ResiQuant is addressing the lack of accurate, standardized, and dynamic property data for disaster resilience, which leads to decisions about risk being made with incomplete or incorrect information. They aim to empower insurers, financial institutions, and asset managers with AI systems fused with structural engineering expertise to bridge critical data gaps and deliver precise, actionable building insights for better decision-making.
Requirements
- Experience shipping AI-assisted or data-intensive services (e.g., integrating model APIs or retrieval-backed features) and measuring their quality and performance.

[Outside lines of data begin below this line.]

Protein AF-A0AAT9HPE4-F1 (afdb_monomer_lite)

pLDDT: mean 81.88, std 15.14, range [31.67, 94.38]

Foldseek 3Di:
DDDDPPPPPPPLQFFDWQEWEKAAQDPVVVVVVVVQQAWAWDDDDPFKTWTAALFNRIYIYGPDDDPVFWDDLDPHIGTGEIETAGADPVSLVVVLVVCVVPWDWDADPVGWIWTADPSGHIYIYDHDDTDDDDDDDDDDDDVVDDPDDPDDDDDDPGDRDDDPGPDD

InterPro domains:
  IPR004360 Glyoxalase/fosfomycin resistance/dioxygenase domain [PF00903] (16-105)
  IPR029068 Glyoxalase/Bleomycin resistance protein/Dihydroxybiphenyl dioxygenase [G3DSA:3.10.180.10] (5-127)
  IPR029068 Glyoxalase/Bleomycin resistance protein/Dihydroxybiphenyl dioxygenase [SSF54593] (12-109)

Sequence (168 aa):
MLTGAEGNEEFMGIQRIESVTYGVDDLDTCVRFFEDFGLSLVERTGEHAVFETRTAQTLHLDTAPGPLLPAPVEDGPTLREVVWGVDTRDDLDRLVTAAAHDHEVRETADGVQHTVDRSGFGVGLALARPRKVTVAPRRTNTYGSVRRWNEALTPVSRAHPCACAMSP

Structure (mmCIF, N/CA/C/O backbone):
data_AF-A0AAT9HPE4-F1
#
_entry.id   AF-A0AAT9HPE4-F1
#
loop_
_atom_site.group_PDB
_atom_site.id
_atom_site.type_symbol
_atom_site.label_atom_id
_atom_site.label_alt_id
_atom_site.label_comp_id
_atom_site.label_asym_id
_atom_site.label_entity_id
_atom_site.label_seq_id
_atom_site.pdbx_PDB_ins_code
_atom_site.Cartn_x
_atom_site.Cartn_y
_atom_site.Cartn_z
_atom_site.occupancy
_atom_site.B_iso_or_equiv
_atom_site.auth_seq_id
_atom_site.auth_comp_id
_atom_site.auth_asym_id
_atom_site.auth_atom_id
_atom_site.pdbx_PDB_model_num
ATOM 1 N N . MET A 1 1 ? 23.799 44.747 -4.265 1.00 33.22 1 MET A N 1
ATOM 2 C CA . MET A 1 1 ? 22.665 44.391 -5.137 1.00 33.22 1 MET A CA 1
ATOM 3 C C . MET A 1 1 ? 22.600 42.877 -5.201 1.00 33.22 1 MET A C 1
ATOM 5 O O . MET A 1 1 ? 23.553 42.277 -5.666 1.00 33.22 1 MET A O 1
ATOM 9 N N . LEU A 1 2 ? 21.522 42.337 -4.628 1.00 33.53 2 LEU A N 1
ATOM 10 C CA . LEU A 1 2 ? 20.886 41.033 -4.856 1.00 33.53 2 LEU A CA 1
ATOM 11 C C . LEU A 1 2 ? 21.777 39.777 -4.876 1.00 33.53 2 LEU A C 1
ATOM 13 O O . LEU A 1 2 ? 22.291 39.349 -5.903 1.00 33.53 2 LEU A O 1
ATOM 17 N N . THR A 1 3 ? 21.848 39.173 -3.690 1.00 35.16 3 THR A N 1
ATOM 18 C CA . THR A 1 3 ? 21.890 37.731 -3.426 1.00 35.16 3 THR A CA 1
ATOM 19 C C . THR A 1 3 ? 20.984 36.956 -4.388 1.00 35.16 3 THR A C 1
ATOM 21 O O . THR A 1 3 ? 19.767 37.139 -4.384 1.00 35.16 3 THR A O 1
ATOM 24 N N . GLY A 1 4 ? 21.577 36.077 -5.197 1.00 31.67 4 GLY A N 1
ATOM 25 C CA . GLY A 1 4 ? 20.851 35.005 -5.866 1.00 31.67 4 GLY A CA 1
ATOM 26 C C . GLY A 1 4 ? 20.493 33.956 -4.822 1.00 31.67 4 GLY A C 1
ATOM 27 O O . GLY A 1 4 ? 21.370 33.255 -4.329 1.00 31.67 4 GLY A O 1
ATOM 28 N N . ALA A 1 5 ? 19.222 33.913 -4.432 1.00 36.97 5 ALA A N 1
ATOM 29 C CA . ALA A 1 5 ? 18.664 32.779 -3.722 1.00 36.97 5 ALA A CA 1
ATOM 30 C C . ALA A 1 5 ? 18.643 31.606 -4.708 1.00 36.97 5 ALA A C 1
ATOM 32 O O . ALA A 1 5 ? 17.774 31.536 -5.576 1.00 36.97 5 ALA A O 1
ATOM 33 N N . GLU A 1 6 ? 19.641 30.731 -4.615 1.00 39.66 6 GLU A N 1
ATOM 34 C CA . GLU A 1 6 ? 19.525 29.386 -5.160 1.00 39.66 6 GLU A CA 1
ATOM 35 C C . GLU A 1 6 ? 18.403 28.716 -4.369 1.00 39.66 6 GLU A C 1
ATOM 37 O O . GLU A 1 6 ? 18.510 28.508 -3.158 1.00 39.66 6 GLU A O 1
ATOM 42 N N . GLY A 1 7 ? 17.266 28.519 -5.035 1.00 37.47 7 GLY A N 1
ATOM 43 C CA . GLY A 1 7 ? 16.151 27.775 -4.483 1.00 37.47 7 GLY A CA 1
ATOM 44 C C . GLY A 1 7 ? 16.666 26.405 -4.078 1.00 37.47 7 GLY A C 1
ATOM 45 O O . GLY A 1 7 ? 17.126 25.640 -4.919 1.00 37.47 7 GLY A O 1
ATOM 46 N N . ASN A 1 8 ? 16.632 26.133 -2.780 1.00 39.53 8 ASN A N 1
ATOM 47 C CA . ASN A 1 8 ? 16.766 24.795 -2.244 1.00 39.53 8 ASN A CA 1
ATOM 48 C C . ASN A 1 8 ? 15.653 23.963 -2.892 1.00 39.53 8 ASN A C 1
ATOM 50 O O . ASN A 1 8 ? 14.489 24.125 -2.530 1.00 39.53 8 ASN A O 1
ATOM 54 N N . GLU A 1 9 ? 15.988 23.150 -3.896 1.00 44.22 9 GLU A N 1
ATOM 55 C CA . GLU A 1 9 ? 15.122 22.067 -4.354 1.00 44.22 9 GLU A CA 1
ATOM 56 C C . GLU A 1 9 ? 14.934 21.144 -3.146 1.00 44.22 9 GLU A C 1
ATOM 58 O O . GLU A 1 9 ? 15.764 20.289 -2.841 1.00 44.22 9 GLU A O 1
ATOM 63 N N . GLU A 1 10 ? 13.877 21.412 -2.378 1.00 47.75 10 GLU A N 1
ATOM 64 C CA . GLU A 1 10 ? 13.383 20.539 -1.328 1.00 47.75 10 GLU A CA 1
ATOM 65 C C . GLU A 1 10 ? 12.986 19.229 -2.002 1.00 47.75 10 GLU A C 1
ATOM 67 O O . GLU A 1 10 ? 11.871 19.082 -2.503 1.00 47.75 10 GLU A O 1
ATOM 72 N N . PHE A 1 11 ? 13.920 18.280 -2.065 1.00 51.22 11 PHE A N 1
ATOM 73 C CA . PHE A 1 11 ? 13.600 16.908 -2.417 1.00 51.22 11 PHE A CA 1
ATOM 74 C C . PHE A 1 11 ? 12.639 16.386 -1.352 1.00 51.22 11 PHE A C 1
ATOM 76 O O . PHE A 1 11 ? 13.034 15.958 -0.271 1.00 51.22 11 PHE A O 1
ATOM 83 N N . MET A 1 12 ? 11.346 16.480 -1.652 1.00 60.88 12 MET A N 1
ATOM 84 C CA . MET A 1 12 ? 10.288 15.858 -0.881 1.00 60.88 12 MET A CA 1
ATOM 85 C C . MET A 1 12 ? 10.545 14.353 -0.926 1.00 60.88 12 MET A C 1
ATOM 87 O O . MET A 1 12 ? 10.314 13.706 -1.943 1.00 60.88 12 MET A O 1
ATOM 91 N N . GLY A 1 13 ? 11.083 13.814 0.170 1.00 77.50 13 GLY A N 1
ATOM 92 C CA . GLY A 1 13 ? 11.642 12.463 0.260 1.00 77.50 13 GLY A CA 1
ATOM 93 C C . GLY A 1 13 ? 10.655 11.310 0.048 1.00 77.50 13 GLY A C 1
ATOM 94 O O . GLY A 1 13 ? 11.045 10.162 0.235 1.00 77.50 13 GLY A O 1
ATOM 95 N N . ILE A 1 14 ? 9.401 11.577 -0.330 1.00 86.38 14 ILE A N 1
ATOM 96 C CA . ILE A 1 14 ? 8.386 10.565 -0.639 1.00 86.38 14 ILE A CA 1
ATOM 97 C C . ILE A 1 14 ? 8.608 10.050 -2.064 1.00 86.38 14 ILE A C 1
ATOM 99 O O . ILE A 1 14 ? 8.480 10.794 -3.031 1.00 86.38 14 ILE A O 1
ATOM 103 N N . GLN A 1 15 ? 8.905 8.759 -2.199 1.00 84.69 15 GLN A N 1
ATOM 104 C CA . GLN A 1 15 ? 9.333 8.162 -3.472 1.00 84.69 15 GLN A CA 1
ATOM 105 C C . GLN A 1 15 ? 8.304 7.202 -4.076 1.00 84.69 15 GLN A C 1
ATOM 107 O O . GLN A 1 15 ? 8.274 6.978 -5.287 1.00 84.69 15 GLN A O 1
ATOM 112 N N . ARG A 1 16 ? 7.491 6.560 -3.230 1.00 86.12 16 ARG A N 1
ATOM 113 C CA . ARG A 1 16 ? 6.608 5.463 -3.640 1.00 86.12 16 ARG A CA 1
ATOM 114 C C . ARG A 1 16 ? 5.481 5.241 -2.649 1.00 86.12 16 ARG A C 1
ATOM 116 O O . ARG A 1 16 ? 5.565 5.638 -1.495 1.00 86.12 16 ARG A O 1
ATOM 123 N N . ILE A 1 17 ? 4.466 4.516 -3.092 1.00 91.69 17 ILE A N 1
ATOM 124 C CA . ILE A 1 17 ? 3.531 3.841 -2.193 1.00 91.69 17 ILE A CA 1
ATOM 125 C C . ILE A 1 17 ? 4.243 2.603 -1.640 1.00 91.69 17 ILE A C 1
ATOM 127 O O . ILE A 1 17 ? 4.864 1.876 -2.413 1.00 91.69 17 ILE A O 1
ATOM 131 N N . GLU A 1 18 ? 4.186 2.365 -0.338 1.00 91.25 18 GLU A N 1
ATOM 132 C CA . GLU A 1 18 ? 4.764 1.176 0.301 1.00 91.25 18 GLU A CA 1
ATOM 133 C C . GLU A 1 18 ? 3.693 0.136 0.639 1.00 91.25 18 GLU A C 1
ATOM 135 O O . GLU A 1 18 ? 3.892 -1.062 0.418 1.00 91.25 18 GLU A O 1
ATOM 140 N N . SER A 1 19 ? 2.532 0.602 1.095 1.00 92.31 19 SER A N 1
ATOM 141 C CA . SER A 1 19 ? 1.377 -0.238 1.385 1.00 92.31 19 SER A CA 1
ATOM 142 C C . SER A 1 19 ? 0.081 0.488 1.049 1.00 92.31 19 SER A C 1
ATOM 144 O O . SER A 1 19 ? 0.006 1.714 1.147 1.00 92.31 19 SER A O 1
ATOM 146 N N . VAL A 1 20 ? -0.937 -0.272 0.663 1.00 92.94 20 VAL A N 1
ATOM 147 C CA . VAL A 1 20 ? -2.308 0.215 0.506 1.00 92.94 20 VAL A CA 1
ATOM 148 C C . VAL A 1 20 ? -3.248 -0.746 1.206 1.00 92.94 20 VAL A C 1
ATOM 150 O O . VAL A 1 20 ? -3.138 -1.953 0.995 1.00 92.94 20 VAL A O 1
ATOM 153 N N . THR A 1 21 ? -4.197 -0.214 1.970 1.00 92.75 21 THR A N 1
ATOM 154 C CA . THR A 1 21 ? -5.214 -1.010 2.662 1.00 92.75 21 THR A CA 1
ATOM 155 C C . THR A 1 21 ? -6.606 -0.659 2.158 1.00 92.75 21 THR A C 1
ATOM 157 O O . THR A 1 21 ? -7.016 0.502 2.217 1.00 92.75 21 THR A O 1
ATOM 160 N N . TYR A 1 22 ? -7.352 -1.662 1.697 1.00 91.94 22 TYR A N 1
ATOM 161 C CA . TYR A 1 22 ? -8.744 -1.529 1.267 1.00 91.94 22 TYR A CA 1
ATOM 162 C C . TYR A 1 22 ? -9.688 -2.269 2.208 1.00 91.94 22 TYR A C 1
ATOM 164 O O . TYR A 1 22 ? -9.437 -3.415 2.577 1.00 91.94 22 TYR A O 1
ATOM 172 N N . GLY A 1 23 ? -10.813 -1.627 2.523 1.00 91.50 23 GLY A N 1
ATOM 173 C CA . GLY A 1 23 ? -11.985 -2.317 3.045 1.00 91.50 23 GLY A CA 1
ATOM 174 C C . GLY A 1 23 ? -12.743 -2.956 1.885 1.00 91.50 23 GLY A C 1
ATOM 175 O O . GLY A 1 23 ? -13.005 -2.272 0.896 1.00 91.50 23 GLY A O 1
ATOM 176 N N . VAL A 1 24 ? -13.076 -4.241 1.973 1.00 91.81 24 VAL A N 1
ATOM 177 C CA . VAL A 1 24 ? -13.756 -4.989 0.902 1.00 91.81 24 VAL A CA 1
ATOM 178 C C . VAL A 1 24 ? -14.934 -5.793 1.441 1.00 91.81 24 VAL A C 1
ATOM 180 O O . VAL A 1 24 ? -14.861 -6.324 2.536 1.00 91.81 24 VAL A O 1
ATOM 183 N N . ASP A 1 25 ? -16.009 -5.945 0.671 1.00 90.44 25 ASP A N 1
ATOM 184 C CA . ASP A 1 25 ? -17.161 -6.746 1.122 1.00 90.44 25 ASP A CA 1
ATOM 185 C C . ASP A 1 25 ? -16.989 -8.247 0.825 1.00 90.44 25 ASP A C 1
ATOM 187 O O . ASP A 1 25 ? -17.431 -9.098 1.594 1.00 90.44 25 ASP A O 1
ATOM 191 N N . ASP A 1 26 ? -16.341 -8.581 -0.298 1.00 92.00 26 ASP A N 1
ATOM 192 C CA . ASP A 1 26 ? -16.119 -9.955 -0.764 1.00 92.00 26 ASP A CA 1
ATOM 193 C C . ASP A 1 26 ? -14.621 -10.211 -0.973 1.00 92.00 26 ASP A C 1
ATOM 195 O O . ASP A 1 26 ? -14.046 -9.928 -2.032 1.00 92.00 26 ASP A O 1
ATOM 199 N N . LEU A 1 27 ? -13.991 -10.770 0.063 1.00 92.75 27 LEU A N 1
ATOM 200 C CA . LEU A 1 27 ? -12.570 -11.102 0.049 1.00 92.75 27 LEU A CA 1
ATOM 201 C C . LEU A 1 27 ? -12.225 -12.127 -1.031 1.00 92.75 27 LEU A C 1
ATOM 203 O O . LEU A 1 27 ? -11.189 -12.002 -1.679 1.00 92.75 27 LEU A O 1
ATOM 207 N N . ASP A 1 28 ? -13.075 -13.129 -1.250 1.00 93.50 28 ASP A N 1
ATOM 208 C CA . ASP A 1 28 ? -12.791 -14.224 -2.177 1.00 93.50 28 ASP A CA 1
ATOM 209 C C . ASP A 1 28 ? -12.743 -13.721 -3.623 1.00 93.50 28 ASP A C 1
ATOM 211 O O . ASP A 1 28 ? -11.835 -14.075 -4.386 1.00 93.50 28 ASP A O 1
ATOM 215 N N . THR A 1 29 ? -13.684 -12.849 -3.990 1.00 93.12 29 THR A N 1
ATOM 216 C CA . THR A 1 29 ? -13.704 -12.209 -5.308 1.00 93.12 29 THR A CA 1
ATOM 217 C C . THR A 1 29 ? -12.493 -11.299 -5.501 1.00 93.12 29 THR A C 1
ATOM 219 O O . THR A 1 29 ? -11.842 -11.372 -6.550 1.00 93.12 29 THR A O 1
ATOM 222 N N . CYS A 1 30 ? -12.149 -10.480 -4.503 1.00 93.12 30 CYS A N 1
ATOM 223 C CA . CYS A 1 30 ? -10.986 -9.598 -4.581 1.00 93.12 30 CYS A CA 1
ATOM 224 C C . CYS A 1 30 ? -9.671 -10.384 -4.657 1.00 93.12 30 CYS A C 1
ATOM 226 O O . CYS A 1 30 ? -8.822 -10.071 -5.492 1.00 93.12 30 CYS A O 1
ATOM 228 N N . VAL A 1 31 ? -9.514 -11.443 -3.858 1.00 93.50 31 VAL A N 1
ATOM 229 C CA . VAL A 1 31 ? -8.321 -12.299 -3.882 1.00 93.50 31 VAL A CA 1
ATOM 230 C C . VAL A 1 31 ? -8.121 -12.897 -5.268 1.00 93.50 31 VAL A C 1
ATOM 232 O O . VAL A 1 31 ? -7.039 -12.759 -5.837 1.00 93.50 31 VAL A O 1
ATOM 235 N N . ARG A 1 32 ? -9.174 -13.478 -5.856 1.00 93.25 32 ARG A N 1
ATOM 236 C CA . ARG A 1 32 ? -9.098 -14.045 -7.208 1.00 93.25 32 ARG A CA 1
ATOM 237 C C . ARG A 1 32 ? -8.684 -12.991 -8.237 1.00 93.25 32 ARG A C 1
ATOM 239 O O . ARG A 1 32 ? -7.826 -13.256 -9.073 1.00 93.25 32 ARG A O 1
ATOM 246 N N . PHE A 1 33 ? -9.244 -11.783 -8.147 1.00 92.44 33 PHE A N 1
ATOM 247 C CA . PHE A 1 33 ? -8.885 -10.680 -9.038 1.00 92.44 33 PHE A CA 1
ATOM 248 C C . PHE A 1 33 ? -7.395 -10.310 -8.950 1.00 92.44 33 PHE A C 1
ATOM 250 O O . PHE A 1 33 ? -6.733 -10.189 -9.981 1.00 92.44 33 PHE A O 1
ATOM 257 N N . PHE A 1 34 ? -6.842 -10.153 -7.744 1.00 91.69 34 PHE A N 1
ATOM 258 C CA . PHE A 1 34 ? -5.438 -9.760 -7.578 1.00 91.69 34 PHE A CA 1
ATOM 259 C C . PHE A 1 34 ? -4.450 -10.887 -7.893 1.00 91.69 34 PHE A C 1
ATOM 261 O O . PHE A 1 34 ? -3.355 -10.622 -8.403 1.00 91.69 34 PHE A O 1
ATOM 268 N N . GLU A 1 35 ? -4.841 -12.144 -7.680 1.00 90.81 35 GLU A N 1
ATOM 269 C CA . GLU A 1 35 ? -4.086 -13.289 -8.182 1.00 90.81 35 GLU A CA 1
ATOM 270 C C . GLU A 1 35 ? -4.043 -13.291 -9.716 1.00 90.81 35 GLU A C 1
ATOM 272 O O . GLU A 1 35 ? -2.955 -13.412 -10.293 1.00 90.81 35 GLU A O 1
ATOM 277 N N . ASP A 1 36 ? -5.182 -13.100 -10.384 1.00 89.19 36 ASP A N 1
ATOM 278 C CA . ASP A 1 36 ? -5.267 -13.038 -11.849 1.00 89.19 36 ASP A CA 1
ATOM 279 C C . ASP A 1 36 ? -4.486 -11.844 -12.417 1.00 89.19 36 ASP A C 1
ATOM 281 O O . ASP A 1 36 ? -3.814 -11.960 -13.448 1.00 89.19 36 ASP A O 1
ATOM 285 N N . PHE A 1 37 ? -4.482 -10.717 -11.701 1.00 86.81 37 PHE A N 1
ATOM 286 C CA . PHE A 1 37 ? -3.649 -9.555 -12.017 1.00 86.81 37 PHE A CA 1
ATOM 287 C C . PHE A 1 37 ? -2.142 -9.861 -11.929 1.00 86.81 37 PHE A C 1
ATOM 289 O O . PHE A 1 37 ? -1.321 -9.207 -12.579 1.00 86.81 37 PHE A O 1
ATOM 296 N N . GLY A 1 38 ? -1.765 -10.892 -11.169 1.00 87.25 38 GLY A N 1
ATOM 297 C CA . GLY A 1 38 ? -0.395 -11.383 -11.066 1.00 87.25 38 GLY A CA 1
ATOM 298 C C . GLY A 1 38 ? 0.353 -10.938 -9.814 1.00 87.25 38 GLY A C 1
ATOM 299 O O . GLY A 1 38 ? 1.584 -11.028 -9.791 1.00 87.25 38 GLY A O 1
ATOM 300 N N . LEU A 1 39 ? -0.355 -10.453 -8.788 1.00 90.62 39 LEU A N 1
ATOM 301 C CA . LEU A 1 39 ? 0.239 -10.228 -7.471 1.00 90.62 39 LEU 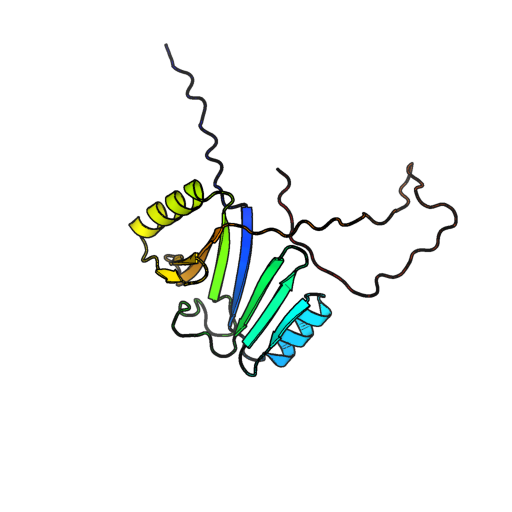A CA 1
ATOM 302 C C . LEU A 1 39 ? 0.481 -11.557 -6.753 1.00 90.62 39 LEU A C 1
ATOM 304 O O . LEU A 1 39 ? -0.172 -12.564 -7.030 1.00 90.62 39 LEU A O 1
ATOM 308 N N . SER A 1 40 ? 1.452 -11.561 -5.842 1.00 90.44 40 SER A N 1
ATOM 309 C CA . SER A 1 40 ? 1.766 -12.745 -5.041 1.00 90.44 40 SER A CA 1
ATOM 310 C C . SER A 1 40 ? 0.995 -12.680 -3.732 1.00 90.44 40 SER A C 1
ATOM 312 O O . SER A 1 40 ? 1.195 -11.741 -2.969 1.00 90.44 40 SER A O 1
ATOM 314 N N . LEU A 1 41 ? 0.122 -13.654 -3.476 1.00 93.62 41 LEU A N 1
ATOM 315 C CA . LEU A 1 41 ? -0.545 -13.796 -2.183 1.00 93.62 41 LEU A CA 1
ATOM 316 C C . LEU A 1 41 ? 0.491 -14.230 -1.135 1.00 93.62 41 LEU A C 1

- AI tool proficiency - experienced using modern AI tools for automation, prototyping, and productivity
- Python, AWS/GCP, CI/CD pipelines.
- Design/evolve PostgreSQL schemas
- Add and maintain observability (logs/metrics/traces), dashboards, alerts, and service SLOs.
- Improve performance & reliability (query tuning, indexing, caching/Redis, connection pooling; retries/backoff, DLQs, replay/backfills)
- Evolve CI/CD (GitHub Actions)
Responsibilities
- Co-design and build scalable backend services supporting a growing base of enterprise customers.
- Build and optimize AI-assisted backend capabilities from API design through production deployment.
- Create maintainable interfaces to evaluate and improve models and retrieval-based features, with strong monitoring for quality, latency, and reliability.
- Develop robust pipelines that ingest, validate, and transform large property and risk datasets for downstream applications.
- Add comprehensive observability, safety checks, and performance improvements to deliver enterprise-grade applications.
- Design/evolve PostgreSQL schemas; write safe migrations with rollout/rollback plans.
- Build backend APIs for AI-powered features
Other
- Own entire backend features from conception to production deployment
- Build in a fast-paced AI company handling enterprise-scale data
- Architect customer integrations for large insurance companies
- Work directly with founders on product strategy and technical decisions
- Full commitment to in-person work - willing to be on-site in San Francisco 5 days/week for rapid collaboration with the team and work long hours.